For the material below, return exactly the lines starting at the one holding "ATOM 72 C C" and ending at the one holding "ATOM 84 C C . ARG", counting both as part of the range.

* Extracted entries:
******

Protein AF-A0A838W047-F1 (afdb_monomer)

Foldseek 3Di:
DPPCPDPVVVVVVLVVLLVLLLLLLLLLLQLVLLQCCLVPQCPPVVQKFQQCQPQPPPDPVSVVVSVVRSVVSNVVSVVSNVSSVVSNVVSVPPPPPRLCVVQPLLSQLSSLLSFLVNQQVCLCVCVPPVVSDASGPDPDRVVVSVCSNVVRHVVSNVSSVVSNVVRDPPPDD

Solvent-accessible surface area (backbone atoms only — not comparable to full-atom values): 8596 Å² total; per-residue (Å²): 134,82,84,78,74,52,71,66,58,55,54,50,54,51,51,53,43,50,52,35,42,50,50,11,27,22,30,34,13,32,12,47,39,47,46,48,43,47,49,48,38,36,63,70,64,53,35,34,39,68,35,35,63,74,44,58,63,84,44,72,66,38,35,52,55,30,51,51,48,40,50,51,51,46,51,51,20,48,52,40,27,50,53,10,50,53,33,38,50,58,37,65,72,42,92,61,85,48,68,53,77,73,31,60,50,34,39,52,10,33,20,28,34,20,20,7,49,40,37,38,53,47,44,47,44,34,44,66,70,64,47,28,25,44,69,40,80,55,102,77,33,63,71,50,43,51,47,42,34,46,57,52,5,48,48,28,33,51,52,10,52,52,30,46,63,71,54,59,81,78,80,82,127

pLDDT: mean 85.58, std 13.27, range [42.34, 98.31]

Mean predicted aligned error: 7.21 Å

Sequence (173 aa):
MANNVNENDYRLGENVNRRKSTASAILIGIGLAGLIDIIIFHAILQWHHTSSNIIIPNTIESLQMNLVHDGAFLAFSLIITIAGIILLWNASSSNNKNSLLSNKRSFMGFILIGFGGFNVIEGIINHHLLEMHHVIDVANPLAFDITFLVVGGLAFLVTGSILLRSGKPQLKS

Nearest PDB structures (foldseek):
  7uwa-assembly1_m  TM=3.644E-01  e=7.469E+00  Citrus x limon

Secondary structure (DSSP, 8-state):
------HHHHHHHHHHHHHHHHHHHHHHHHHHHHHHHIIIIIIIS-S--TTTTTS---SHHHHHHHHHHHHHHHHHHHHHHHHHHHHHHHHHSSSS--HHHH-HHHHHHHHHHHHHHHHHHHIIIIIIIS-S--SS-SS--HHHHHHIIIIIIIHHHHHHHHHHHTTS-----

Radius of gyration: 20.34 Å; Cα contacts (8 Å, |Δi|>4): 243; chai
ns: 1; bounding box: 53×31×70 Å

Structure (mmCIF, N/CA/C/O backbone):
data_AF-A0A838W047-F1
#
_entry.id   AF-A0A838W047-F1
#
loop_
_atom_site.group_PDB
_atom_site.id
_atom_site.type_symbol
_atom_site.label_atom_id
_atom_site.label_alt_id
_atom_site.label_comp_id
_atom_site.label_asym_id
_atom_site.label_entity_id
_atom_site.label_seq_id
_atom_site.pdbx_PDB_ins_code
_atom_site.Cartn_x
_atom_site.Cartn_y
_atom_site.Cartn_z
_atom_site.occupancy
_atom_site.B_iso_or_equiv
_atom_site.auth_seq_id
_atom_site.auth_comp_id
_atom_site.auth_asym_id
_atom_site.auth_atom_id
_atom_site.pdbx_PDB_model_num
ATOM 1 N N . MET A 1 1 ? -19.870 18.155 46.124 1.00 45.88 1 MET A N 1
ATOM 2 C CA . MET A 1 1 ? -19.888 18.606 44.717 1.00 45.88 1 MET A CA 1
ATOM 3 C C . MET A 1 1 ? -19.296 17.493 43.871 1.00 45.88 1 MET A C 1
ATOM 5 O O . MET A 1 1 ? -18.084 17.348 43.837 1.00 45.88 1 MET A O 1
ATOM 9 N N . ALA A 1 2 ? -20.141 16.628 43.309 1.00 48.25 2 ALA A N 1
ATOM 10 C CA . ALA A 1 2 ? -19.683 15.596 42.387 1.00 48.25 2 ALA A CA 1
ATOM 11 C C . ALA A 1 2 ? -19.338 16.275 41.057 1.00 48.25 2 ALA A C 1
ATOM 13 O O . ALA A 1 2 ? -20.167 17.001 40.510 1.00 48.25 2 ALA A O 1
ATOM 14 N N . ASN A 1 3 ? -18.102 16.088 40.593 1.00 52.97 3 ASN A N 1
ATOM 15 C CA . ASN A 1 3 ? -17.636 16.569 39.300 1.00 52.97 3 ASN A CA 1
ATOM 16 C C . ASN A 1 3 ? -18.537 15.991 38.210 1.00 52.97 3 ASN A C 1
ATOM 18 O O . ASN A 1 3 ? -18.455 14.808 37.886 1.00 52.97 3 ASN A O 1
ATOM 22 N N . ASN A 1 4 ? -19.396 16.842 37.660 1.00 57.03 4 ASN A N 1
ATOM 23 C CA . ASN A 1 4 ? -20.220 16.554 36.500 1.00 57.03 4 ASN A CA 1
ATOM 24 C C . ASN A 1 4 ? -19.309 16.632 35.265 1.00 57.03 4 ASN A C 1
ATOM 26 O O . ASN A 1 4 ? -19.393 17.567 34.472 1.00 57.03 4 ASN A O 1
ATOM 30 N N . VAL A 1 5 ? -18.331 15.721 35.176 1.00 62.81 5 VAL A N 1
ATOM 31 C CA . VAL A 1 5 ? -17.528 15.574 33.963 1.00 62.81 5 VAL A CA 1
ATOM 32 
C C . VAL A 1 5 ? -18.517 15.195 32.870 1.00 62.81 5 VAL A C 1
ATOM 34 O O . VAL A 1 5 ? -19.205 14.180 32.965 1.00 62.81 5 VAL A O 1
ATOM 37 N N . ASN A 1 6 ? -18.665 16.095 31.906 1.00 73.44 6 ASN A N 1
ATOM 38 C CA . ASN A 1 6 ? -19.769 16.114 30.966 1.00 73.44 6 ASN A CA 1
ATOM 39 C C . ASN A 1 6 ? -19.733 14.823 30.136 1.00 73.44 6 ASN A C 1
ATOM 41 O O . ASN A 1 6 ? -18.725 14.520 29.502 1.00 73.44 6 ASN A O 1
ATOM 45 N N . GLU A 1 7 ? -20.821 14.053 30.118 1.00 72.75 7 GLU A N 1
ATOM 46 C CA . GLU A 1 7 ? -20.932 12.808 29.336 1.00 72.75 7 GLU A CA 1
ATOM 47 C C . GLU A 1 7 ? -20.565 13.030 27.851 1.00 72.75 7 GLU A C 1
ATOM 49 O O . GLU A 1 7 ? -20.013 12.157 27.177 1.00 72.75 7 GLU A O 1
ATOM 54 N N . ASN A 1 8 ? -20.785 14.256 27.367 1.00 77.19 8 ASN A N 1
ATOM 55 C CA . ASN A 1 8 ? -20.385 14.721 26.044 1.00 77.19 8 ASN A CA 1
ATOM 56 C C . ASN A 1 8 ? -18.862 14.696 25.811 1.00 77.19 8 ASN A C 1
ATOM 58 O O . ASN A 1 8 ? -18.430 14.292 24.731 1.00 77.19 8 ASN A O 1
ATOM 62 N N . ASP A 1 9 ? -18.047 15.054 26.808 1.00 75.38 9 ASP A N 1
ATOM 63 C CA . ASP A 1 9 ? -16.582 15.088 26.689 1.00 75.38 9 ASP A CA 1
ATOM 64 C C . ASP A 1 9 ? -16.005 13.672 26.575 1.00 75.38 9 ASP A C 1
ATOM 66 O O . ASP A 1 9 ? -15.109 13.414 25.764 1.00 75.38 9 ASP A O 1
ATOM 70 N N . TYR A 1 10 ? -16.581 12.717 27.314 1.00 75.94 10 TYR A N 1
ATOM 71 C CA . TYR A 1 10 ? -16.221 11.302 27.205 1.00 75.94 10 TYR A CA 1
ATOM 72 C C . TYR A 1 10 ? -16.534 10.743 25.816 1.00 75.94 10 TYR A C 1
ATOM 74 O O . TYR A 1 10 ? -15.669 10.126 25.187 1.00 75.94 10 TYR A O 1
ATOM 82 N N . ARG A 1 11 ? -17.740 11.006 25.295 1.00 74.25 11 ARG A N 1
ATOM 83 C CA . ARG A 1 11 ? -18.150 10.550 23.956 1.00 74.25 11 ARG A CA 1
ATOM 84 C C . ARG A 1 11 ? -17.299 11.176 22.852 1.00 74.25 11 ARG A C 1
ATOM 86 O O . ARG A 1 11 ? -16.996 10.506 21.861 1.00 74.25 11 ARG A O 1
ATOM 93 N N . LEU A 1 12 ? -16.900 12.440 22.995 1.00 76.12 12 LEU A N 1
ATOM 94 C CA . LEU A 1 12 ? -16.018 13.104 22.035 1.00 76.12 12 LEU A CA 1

******

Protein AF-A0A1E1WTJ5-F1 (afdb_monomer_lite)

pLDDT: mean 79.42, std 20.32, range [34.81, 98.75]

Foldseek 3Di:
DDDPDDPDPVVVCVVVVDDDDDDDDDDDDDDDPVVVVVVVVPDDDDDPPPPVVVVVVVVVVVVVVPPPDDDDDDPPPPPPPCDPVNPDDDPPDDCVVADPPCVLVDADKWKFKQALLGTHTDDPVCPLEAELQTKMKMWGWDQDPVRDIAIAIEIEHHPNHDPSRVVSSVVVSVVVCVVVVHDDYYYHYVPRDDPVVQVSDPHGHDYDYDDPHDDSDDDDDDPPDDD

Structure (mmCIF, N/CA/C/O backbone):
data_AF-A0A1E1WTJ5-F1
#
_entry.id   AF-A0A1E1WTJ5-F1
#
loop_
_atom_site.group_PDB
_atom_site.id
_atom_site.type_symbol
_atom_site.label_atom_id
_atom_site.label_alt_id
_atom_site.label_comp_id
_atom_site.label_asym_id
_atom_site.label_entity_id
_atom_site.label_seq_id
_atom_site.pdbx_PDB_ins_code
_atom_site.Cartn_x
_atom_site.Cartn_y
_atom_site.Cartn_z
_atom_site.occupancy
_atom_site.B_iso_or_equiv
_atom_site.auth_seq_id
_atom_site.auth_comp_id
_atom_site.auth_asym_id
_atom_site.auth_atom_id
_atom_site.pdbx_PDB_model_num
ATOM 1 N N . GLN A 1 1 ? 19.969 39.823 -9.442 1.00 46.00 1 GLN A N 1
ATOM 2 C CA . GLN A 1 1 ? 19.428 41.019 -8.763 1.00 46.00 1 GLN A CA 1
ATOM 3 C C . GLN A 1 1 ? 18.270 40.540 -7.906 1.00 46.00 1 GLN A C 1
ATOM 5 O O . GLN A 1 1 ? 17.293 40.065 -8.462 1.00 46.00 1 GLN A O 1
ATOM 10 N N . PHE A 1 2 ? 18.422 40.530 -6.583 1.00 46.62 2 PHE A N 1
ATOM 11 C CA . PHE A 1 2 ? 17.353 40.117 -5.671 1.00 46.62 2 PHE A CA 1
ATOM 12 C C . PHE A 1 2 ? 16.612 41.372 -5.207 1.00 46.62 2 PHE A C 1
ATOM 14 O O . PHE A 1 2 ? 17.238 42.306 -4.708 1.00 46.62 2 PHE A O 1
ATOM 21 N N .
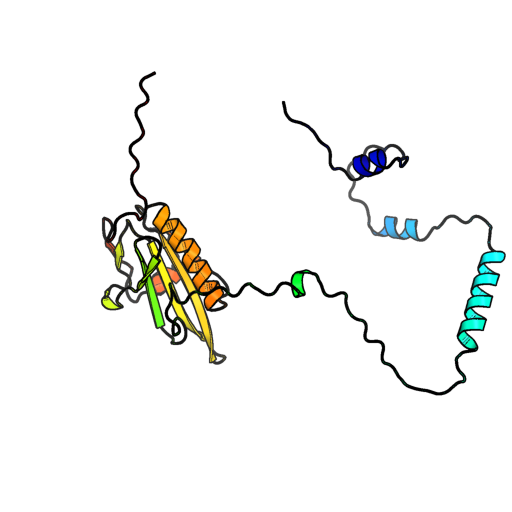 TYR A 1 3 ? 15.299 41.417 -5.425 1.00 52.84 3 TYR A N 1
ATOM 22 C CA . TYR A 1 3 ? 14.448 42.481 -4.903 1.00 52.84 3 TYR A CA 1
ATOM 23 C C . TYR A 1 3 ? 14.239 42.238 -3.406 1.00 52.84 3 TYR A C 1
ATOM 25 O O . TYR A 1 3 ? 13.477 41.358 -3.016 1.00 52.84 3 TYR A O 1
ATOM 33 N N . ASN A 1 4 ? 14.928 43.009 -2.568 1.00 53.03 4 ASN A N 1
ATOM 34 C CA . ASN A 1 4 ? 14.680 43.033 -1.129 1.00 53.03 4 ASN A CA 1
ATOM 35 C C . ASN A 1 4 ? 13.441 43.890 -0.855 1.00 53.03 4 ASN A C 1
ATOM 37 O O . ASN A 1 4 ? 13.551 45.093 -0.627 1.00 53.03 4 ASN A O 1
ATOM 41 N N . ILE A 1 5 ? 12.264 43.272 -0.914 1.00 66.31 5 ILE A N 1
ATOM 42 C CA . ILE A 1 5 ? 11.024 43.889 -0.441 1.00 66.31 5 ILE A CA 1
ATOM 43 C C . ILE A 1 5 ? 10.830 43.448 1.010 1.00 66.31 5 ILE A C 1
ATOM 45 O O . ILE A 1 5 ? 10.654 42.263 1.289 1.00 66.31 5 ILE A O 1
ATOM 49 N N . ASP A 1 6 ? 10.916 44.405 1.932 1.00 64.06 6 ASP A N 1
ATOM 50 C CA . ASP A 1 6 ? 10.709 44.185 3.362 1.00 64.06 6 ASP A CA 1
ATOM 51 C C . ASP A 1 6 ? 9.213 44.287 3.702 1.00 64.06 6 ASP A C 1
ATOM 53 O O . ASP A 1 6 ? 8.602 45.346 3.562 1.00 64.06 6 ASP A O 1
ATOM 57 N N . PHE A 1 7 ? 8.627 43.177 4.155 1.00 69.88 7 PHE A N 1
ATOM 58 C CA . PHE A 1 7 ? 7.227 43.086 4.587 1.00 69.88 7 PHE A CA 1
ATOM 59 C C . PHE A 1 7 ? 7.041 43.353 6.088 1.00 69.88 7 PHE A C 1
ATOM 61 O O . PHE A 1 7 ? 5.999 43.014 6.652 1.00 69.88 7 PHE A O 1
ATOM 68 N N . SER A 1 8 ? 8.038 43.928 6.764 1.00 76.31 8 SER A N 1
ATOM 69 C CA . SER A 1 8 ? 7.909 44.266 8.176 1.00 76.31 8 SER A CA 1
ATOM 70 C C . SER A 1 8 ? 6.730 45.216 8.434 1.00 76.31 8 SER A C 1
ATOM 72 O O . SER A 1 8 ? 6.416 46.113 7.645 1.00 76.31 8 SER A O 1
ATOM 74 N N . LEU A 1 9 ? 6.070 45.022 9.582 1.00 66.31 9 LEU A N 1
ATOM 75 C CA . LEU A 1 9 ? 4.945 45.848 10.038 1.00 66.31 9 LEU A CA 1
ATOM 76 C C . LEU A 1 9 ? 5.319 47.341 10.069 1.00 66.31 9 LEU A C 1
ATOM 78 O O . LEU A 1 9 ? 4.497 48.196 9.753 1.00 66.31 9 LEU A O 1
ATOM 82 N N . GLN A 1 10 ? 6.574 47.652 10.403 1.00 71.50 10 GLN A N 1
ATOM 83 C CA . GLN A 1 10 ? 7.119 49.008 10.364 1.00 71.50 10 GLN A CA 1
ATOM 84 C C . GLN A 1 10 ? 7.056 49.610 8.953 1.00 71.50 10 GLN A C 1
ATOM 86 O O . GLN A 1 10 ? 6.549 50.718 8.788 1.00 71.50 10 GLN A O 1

******

* Response to the exercise:
ATOM 72 C C . TYR A 1 10 ? -16.534 10.743 25.816 1.00 75.94 10 TYR A C 1
ATOM 74 O O . TYR A 1 10 ? -15.669 10.126 25.187 1.00 75.94 10 TYR A O 1
ATOM 82 N N . ARG A 1 11 ? -17.740 11.006 25.295 1.00 74.25 11 ARG A N 1
ATOM 83 C CA . ARG A 1 11 ? -18.150 10.550 23.956 1.00 74.25 11 ARG A CA 1
ATOM 84 C C . ARG A 1 11 ? -17.299 11.176 22.852 1.00 74.25 11 ARG A C 1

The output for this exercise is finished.